Uśmiechnęłam się słabo. No tak, ciocia Ania – ta doskonała żona, która potrafi rozdzielić obowiązki domowe z delikatnością i wdziękiem. Nie krzyczy, nie narzeka, nie mówi „nie teraz, jestem zmęczona”. Ma czas na pierniczki, ozdabianie okien i wspólne układanie prezentów pod choinką.

Kiedy dzieci wyszły, zostałam sama w mieszkaniu pachnącym pierogami i barszczem. Siedziałam na kanapie, wpatrując się w lampki na choince, które świeciły jakby mniej radośnie niż zwykle. W tle leciały kolędy, które wcale mnie nie wzruszały. Wieczorem dostałam zdjęcie. Ania z dziećmi w świątecznych swetrach, uśmiechnięci, z prezentami w dłoniach. Nawet Michał wyglądał, jakby odnalazł swoje miejsce w świecie.

A ja? Ja siedziałam przy pustym stole, licząc w myślach, ile wydałam na tegoroczne święta. Wyszło 347,80 zł. Za dużo. Zdecydowanie za dużo, jak na to, że moje dzieci świętują gdzie indziej.

Nie chciałam o niej słuchać

W niedzielę rano Antosia wróciła do mnie z nowym manikiurem. Miała różowe paznokcie z brokatem i naklejkami w kształcie serduszek. Patrzyła na nie jak zaczarowana.

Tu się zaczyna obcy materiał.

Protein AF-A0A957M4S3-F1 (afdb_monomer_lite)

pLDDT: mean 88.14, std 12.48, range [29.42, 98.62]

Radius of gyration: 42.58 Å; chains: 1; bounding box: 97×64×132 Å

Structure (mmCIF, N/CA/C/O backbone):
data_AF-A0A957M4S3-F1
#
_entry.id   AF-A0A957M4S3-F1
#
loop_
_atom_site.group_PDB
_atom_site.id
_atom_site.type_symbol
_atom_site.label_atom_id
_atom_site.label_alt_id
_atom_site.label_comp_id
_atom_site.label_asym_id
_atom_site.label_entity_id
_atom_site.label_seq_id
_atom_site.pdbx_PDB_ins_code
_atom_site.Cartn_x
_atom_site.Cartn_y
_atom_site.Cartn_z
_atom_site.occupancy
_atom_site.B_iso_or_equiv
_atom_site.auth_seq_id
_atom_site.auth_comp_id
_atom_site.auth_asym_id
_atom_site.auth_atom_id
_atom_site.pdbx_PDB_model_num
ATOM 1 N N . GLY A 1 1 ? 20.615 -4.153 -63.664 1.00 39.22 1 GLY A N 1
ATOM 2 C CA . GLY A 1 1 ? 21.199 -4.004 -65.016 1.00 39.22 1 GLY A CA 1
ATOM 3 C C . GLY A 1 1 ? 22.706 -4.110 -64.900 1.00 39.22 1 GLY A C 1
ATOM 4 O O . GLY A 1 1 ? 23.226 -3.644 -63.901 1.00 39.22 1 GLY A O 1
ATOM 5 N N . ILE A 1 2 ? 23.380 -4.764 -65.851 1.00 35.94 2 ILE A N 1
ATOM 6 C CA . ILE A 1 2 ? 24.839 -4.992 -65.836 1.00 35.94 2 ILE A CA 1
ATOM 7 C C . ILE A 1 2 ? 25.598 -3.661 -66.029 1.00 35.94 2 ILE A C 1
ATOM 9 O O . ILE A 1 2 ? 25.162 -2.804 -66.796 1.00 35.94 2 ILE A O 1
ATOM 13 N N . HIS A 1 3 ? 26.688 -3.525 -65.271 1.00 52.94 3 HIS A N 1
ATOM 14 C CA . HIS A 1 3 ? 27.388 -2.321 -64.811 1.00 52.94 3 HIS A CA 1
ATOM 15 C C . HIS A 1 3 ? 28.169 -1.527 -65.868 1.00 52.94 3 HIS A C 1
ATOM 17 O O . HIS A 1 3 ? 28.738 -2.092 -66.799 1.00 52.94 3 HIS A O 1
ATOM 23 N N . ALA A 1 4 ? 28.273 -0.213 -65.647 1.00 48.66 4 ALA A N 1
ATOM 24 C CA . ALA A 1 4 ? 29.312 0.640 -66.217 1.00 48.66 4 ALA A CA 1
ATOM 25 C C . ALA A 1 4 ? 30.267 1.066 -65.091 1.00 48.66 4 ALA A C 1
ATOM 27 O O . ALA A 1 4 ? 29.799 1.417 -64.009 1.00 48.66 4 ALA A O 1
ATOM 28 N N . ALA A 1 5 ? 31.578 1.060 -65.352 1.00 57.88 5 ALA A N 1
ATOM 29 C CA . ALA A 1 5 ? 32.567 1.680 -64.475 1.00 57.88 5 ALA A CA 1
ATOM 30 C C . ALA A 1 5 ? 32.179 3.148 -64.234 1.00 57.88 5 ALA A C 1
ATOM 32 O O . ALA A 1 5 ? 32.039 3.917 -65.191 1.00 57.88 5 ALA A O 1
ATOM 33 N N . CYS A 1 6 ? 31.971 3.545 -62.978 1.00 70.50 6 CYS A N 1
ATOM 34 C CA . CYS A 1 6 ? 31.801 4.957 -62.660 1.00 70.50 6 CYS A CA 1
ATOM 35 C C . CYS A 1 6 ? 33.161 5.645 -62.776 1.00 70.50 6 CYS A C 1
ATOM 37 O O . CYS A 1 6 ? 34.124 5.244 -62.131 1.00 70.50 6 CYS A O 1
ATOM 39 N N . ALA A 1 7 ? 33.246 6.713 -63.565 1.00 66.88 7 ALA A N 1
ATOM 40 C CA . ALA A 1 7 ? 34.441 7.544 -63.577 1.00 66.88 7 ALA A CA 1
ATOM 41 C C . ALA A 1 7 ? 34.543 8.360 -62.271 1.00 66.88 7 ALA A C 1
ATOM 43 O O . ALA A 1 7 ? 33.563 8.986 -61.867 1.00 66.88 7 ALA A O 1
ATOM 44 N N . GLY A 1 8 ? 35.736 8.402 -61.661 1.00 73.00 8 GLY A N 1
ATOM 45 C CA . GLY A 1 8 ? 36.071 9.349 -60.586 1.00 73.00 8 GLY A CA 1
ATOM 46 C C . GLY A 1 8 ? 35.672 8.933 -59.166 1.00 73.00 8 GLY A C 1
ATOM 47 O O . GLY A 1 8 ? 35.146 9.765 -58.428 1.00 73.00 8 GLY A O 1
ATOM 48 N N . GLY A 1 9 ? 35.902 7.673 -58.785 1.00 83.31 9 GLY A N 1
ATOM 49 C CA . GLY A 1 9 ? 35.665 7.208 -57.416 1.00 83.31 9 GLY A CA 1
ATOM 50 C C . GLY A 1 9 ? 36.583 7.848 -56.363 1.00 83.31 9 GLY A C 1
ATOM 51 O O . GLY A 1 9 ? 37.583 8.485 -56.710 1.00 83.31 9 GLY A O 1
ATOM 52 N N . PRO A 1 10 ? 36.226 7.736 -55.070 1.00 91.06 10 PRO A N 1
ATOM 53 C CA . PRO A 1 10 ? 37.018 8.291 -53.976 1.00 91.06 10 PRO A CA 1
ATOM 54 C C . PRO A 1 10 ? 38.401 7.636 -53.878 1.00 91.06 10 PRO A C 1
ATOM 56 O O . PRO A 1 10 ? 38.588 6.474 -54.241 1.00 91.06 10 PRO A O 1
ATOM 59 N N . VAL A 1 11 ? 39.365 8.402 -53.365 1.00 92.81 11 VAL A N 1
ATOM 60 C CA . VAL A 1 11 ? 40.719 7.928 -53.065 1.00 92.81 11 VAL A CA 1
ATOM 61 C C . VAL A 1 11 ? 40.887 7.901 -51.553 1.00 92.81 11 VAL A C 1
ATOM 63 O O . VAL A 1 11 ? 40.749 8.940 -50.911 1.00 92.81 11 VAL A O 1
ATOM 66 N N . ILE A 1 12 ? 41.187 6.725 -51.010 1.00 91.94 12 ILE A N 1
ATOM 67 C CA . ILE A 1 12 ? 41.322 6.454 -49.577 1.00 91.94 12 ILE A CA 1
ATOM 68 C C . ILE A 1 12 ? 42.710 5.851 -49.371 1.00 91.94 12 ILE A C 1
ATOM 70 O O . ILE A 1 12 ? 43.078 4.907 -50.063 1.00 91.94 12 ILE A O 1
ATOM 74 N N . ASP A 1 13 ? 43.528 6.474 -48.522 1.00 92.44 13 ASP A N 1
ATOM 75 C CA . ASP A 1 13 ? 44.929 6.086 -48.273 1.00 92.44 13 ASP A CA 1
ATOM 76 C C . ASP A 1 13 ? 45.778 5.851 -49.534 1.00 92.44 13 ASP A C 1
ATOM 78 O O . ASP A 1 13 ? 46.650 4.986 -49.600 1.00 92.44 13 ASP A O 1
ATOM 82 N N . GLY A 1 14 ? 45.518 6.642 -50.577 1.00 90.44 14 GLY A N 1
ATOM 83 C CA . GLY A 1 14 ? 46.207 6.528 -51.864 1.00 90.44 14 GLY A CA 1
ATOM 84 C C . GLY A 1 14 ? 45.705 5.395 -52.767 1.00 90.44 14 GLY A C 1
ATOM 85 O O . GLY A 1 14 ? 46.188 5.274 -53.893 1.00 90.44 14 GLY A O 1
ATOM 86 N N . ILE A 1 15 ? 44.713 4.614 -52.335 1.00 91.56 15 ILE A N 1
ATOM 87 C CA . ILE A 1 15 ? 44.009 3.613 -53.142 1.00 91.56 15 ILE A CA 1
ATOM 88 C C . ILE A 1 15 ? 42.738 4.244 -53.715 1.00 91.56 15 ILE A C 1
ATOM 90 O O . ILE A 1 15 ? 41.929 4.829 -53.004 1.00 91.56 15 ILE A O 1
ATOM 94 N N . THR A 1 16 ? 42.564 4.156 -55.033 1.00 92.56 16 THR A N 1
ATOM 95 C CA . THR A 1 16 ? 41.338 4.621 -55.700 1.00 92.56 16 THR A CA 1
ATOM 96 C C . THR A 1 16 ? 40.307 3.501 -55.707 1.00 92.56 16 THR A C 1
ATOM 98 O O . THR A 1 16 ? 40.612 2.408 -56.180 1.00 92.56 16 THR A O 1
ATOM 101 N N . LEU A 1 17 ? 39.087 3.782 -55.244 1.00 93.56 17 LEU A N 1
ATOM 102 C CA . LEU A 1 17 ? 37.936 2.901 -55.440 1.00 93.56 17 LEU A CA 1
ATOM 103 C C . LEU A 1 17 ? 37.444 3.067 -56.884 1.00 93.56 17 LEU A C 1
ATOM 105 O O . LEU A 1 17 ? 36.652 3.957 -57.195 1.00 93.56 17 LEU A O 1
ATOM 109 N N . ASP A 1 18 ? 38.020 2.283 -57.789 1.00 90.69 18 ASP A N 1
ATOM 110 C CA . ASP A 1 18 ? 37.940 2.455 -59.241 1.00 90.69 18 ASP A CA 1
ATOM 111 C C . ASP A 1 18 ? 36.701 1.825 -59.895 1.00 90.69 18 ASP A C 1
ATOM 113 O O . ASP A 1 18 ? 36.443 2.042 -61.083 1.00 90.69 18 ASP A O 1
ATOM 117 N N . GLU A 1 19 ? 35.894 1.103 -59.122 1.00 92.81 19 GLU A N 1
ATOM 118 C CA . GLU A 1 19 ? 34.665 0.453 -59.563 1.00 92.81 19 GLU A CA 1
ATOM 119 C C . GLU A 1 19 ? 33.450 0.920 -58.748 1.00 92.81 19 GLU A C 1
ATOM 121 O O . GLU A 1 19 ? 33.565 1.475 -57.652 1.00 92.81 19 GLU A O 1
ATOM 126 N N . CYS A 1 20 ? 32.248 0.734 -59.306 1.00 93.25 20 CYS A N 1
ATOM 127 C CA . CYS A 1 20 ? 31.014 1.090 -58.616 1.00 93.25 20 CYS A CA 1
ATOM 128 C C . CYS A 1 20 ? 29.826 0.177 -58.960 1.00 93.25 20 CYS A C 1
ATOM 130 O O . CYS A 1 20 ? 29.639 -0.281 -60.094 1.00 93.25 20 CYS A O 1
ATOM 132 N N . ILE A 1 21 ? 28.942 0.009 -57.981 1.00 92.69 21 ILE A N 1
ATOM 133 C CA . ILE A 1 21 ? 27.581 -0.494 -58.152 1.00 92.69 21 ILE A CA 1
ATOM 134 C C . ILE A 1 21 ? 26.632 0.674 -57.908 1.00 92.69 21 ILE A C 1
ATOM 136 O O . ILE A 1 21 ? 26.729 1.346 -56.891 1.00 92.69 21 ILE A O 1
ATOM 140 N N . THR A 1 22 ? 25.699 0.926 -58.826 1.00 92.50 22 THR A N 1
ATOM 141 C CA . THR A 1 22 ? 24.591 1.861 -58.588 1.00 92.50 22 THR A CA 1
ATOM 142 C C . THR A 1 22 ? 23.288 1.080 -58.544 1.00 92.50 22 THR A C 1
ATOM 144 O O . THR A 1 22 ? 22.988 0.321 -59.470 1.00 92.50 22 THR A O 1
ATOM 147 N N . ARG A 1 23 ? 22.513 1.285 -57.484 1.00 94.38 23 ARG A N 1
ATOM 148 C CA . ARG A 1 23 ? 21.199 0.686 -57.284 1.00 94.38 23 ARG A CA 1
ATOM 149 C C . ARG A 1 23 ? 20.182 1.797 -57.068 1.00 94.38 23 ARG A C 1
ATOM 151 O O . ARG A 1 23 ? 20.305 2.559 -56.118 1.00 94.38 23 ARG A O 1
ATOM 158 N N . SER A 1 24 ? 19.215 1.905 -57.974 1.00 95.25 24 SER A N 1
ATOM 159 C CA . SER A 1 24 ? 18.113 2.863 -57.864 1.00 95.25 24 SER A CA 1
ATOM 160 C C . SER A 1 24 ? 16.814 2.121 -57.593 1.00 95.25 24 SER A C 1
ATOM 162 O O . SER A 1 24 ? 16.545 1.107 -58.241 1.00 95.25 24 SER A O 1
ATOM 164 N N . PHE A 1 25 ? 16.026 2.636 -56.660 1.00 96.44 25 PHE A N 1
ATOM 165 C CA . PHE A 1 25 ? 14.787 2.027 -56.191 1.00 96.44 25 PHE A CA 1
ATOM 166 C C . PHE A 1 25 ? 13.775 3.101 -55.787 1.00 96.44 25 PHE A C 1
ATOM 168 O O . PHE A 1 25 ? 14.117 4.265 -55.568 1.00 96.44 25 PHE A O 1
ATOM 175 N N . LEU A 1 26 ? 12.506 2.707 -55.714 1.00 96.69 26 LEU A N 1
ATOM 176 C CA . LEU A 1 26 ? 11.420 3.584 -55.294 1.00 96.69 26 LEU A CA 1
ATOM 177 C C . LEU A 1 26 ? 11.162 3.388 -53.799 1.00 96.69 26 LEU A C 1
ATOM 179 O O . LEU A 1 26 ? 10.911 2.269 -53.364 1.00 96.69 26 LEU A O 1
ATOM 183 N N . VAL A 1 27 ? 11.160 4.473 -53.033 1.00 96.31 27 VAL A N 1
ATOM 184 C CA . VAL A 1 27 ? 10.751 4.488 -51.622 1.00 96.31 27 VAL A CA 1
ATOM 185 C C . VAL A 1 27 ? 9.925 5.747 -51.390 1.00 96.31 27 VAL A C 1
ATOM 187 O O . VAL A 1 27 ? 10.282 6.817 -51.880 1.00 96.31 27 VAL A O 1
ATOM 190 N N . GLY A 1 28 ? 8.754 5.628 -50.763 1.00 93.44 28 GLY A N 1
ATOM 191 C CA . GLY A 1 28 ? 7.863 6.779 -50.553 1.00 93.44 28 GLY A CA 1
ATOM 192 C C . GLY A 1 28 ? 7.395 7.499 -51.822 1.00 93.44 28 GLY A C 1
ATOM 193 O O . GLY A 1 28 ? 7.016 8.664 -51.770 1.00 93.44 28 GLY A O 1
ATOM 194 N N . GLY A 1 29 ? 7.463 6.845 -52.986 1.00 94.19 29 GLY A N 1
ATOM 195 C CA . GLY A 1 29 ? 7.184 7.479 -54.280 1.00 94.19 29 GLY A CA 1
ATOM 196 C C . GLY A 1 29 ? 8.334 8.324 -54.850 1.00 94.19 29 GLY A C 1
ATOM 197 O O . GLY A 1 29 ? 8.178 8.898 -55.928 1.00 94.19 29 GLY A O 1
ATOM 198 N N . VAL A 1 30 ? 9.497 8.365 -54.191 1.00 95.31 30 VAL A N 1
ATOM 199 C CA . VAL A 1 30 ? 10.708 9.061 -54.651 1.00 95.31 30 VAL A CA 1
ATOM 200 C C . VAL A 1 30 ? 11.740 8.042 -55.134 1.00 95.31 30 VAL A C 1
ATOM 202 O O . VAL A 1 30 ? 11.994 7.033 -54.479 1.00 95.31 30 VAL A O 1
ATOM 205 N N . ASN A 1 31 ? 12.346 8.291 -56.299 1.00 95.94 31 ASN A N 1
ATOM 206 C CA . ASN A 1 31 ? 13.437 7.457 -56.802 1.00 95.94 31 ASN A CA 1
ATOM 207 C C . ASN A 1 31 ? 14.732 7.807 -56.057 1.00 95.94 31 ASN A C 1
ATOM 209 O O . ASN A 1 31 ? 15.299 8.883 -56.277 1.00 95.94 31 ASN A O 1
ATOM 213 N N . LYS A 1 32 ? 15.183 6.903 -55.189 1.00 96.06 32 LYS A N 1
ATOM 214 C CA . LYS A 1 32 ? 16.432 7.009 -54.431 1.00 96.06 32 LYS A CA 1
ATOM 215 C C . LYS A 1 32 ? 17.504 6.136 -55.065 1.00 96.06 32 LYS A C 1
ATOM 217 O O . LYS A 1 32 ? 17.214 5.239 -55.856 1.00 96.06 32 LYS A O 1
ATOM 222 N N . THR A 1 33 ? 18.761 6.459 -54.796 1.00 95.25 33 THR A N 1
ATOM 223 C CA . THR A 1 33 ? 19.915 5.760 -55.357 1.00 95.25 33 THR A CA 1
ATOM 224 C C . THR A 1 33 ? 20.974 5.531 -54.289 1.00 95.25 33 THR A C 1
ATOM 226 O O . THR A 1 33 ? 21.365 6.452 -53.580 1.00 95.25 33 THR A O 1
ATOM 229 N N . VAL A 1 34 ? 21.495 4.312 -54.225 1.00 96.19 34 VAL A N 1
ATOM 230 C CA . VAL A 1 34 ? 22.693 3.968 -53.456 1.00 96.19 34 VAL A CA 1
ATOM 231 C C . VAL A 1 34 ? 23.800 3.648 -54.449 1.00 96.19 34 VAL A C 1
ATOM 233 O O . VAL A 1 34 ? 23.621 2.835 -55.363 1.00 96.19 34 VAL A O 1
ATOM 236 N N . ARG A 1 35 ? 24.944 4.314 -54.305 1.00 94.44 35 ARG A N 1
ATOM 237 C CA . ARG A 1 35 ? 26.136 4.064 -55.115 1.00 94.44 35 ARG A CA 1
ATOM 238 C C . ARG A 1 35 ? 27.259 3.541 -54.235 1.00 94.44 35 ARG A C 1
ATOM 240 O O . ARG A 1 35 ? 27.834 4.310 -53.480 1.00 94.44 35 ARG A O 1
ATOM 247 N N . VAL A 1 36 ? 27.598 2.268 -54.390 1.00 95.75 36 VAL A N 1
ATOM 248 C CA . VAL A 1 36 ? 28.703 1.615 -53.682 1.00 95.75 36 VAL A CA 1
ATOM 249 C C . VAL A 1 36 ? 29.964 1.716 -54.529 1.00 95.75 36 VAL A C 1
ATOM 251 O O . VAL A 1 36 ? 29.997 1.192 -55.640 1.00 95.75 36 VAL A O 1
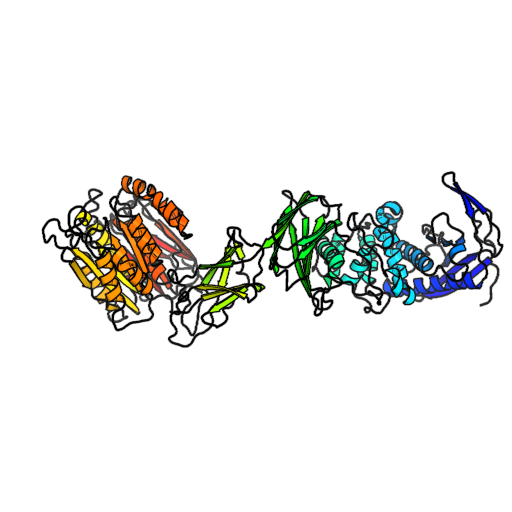ATOM 254 N N . TRP A 1 37 ? 30.983 2.394 -54.021 1.00 95.69 37 TRP A N 1
ATOM 255 C CA . TRP A 1 37 ? 32.319 2.516 -54.594 1.00 95.69 37 TRP A CA 1
ATOM 256 C C . TRP A 1 37 ? 33.230 1.458 -53.988 1.00 95.69 37 TRP A C 1
ATOM 258 O O . TRP A 1 37 ? 33.217 1.267 -52.776 1.00 95.69 37 TRP A O 1
ATOM 268 N N . TYR A 1 38 ? 34.016 0.777 -54.812 1.00 94.69 38 TYR A N 1
ATOM 269 C CA . TYR A 1 38 ? 34.921 -0.277 -54.358 1.00 94.69 38 TYR A CA 1
ATOM 270 C C . TYR A 1 38 ? 36.100 -0.442 -55.316 1.00 94.69 38 TYR A C 1
ATOM 272 O O . TYR A 1 38 ? 36.101 0.096 -56.421 1.00 94.69 38 TYR A O 1
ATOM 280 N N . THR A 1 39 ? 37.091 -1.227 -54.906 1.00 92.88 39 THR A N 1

– Ciocia Ania zabrała mnie do kosmetyczki! – zawołała w progu, zanim jeszcze zdjęła kurtkę. – Powiedziała, że każda dziewczynka zasługuje, żeby poczuć się jak księżniczka.

Staś rzucił torbę w kąt i opowiedział o naleśnikach z nutellą i bitą śmietaną, które robią razem co sobotę.

– A potem graliśmy w planszówki do północy! I ciocia Ania zawsze daje nam fory! – śmiał się.

Pokiwałam głową i przywołałam uśmiech, który był daleki od szczerego. Zrobiłam im na obiad rosół z makaronem, taki jak zawsze, bo tani, szybki i nikt się nie krzywi. Ale Staś kręcił nosem, a Antosia zapytała, czy mamy może jakiś sok malinowy „taki jak u cioci Ani”.

– Nie mamy. I nie wiem, co to za zwyczaj – pić soki do wszystkiego – odparłam zniecierpliwiona.

Wiem, że to nie ich wina. Dzieci chłoną jak gąbki. Ale kiedy słyszę, że „u cioci Ani to...”, mam ochotę zatkać sobie uszy. Zawsze coś u niej jest lepsze, smaczniejsze, fajniejsze. A ja? Ja mam jedzenie z promocji, połamane paznokcie i wieczne „nie teraz” na końcu języka. Wieczorem, kiedy dzieci zasnęły, usiadłam na brzegu łóżka Antosi i pogładziłam jej włosy. Pachniały owocowym szamponem. Też od Ani. Nawet zapach moich dzieci był już inny, jakby przesiąkły jej światem.

To mi złamało serce

Wieczorem Antosia przyniosła rysunek. Była tam duża rodzina: tata, Ania, Staś, ona i... pies. Pieska nie mamy, więc zapytałam, skąd się wziął.

– Ciocia Ania powiedziała, że może na wiosnę adoptujemy ze schroniska. Będziemy chodzić na spacery wszyscy razem – odpowiedziała z dumą.

– A mama? – zapytałam cicho.

Zastanowiła się chwilę, po czym wzruszyła ramionami.

Ty nie lubisz psów. I nie masz ogródka.

Zamrugałam, udając, że coś wpadło mi do oka. Próbowałam nie pokazać, że to nie rysunek, ale jej słowa wbiły mi się gdzieś głęboko. Zamiast pytać dalej, uśmiechnęłam się i poprosiłam, żeby położyła się już spać. Następnego dnia Staś zapytał, dlaczego nie możemy jechać do aquaparku jak z ciocią Anią. Powiedziałam, że to kosztuje, a my musimy oszczędzać. Wzruszył ramionami i rzucił:

– Ciocia Ania mówi, że wspomnienia są ważniejsze niż pieniądze.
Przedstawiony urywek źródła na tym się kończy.